Records to use Start Marker

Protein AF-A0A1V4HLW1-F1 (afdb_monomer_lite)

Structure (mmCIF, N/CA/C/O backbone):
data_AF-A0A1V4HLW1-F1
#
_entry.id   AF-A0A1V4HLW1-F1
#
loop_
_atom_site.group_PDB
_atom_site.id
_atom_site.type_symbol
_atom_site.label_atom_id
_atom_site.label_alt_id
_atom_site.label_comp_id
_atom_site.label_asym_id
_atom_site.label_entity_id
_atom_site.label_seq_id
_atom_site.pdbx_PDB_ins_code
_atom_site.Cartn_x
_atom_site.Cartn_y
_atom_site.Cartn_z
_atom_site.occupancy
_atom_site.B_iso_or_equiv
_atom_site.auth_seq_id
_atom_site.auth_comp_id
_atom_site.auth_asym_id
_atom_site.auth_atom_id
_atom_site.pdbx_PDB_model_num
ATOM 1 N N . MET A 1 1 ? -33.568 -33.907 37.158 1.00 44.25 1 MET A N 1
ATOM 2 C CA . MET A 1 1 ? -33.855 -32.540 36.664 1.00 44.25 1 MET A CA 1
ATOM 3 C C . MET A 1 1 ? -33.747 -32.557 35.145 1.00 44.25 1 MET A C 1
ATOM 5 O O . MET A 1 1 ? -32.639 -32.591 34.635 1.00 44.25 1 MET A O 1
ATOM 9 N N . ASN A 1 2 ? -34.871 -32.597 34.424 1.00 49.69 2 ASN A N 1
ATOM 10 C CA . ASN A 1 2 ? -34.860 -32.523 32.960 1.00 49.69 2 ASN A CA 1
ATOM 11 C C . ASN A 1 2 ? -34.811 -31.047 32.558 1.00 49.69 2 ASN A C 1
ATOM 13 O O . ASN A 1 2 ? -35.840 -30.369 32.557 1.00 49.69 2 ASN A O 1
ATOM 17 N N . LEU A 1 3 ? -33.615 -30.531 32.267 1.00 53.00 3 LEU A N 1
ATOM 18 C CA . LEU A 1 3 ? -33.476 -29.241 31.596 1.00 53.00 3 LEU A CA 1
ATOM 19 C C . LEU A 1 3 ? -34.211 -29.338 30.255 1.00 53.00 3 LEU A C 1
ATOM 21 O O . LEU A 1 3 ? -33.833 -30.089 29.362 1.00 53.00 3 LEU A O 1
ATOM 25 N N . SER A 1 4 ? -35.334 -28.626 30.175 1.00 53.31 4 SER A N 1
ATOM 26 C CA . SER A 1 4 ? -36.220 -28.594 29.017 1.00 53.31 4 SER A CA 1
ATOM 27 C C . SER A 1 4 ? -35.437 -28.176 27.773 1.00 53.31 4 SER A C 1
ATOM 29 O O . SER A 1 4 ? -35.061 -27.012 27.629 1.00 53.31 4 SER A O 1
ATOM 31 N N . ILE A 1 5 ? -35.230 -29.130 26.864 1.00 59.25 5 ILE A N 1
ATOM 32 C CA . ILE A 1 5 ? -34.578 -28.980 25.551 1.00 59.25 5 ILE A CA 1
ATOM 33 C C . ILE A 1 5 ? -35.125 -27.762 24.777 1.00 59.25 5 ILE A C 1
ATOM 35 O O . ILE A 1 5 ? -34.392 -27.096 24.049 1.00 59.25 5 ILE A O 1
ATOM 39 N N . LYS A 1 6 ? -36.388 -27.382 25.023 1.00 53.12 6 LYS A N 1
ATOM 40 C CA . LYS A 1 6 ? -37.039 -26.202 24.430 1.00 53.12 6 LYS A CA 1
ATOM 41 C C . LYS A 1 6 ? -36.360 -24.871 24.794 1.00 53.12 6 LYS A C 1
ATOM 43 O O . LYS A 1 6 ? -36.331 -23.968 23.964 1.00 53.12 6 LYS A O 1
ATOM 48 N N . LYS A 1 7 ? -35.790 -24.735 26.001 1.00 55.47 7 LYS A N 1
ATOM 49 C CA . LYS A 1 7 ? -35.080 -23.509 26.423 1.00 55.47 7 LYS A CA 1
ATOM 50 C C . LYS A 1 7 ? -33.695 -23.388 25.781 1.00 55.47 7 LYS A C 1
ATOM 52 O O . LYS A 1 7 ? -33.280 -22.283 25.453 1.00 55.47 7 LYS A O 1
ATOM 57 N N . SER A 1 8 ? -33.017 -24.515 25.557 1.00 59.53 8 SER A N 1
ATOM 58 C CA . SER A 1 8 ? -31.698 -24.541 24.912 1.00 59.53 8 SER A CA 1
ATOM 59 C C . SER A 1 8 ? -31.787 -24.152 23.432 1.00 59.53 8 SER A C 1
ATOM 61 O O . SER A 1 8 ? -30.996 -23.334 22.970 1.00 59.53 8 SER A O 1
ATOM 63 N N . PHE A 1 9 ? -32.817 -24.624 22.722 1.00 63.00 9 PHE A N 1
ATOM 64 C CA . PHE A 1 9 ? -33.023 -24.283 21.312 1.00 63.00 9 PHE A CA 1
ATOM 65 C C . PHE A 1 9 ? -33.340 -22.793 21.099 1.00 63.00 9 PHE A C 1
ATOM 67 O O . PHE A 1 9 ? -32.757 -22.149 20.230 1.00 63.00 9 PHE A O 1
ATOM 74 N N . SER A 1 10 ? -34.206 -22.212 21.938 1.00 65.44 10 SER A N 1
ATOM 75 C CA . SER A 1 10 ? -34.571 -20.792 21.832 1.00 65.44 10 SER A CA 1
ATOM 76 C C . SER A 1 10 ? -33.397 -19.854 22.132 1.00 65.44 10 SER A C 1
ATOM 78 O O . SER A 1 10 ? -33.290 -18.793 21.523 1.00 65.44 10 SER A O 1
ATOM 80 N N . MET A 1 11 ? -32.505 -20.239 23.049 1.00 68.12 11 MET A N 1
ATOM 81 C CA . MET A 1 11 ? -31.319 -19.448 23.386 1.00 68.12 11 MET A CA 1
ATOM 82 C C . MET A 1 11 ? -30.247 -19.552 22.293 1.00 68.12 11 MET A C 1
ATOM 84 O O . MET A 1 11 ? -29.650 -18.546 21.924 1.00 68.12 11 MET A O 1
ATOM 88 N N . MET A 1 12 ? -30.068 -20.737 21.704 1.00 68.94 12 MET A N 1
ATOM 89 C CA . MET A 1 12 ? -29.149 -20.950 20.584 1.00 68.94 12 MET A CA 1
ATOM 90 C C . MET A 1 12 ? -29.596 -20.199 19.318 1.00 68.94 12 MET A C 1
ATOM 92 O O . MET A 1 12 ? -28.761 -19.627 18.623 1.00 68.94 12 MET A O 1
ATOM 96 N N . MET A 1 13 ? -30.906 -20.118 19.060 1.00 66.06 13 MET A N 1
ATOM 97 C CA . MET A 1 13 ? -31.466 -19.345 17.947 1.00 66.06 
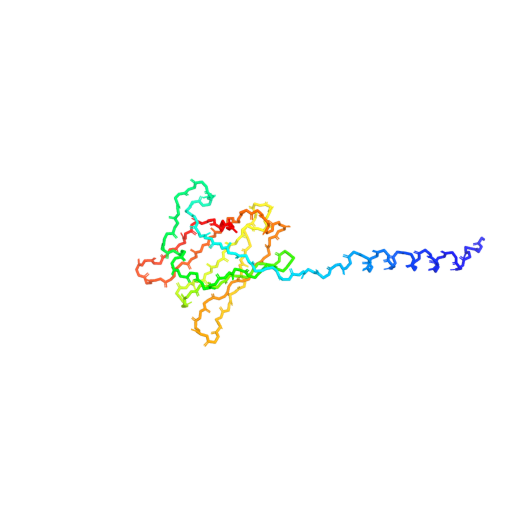13 MET A CA 1
ATOM 98 C C . MET A 1 13 ? -31.300 -17.829 18.149 1.00 66.06 13 MET A C 1
ATOM 100 O O . MET A 1 13 ? -30.948 -17.131 17.204 1.00 66.06 13 MET A O 1
ATOM 104 N N . LEU A 1 14 ? -31.476 -17.318 19.376 1.00 69.88 14 LEU A N 1
ATOM 105 C CA . LEU A 1 14 ? -31.248 -15.901 19.693 1.00 69.88 14 LEU A CA 1
ATOM 106 C C . LEU A 1 14 ? -29.773 -15.505 19.501 1.00 69.88 14 LEU A C 1
ATOM 108 O O . LEU A 1 14 ? -29.487 -14.450 18.943 1.00 69.88 14 LEU A O 1
ATOM 112 N N . VAL A 1 15 ? -28.841 -16.373 19.912 1.00 65.81 15 VAL A N 1
ATOM 113 C CA . VAL A 1 15 ? -27.398 -16.172 19.698 1.00 65.81 15 VAL A CA 1
ATOM 114 C C . VAL A 1 15 ? -27.055 -16.224 18.207 1.00 65.81 15 VAL A C 1
ATOM 116 O O . VAL A 1 15 ? -26.296 -15.385 17.738 1.00 65.81 15 VAL A O 1
ATOM 119 N N . PHE A 1 16 ? -27.657 -17.133 17.434 1.00 64.50 16 PHE A N 1
ATOM 120 C CA . PHE A 1 16 ? -27.465 -17.186 15.979 1.00 64.50 16 PHE A CA 1
ATOM 121 C C . PHE A 1 16 ? -27.965 -15.915 15.278 1.00 64.50 16 PHE A C 1
ATOM 123 O O . PHE A 1 16 ? -27.260 -15.359 14.442 1.00 64.50 16 PHE A O 1
ATOM 130 N N . VAL A 1 17 ? -29.150 -15.417 15.644 1.00 65.38 17 VAL A N 1
ATOM 131 C CA . VAL A 1 17 ? -29.704 -14.170 15.089 1.00 65.38 17 VAL A CA 1
ATOM 132 C C . VAL A 1 17 ? -28.841 -12.964 15.470 1.00 65.38 17 VAL A C 1
ATOM 134 O O . VAL A 1 17 ? -28.625 -12.089 14.637 1.00 65.38 17 VAL A O 1
ATOM 137 N N . LEU A 1 18 ? -28.287 -12.939 16.686 1.00 61.53 18 LEU A N 1
ATOM 138 C CA . LEU A 1 18 ? -27.364 -11.891 17.114 1.00 61.53 18 LEU A CA 1
ATOM 139 C C . LEU A 1 18 ? -26.053 -11.924 16.309 1.00 61.53 18 LEU A C 1
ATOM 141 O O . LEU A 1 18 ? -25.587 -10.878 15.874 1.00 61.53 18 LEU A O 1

Records to use End Marker

» **Exercise details**:
Would you please reproduce the entries above, starting at the line with "ATOM 90 C C" and stopping after the line with "ATOM 137 N N"? Omit any pictures.

» **Solution to the problem**:
ATOM 90 C C . MET A 1 12 ? -29.596 -20.199 19.318 1.00 68.94 12 MET A C 1
ATOM 92 O O . MET A 1 12 ? -28.761 -19.627 18.623 1.00 68.94 12 MET A O 1
ATOM 96 N N . MET A 1 13 ? -30.906 -20.118 19.060 1.00 66.06 13 MET A N 1
ATOM 97 C CA . MET A 1 13 ? -31.466 -19.345 17.947 1.00 66.06 
13 MET A CA 1
ATOM 98 C C . MET A 1 13 ? -31.300 -17.829 18.149 1.00 66.06 13 MET A C 1
ATOM 100 O O . MET A 1 13 ? -30.948 -17.131 17.204 1.00 66.06 13 MET A O 1
ATOM 104 N N . LEU A 1 14 ? -31.476 -17.318 19.376 1.00 69.88 14 LEU A N 1
ATOM 105 C CA . LEU A 1 14 ? -31.248 -15.901 19.693 1.00 69.88 14 LEU A CA 1
ATOM 106 C C . LEU A 1 14 ? -29.773 -15.505 19.501 1.00 69.88 14 LEU A C 1
ATOM 108 O O . LEU A 1 14 ? -29.487 -14.450 18.943 1.00 69.88 14 LEU A O 1
ATOM 112 N N . VAL A 1 15 ? -28.841 -16.373 19.912 1.00 65.81 15 VAL A N 1
ATOM 113 C CA . VAL A 1 15 ? -27.398 -16.172 19.698 1.00 65.81 15 VAL A CA 1
ATOM 114 C C . VAL A 1 15 ? -27.055 -16.224 18.207 1.00 65.81 15 VAL A C 1
ATOM 116 O O . VAL A 1 15 ? -26.296 -15.385 17.738 1.00 65.81 15 VAL A O 1
ATOM 119 N N . PHE A 1 16 ? -27.657 -17.133 17.434 1.00 64.50 16 PHE A N 1
ATOM 120 C CA . PHE A 1 16 ? -27.465 -17.186 15.979 1.00 64.50 16 PHE A CA 1
ATOM 121 C C . PHE A 1 16 ? -27.965 -15.915 15.278 1.00 64.50 16 PHE A C 1
ATOM 123 O O . PHE A 1 16 ? -27.260 -15.359 14.442 1.00 64.50 16 PHE A O 1
ATOM 130 N N . VAL A 1 17 ? -29.150 -15.417 15.644 1.00 65.38 17 VAL A N 1
ATOM 131 C CA . VAL A 1 17 ? -29.704 -14.170 15.089 1.00 65.38 17 VAL A CA 1
ATOM 132 C C . VAL A 1 17 ? -28.841 -12.964 15.470 1.00 65.38 17 VAL A C 1
ATOM 134 O O . VAL A 1 17 ? -28.625 -12.089 14.637 1.00 65.38 17 VAL A O 1
ATOM 137 N N . LEU A 1 18 ? -28.287 -12.939 16.686 1.00 61.53 18 LEU A N 1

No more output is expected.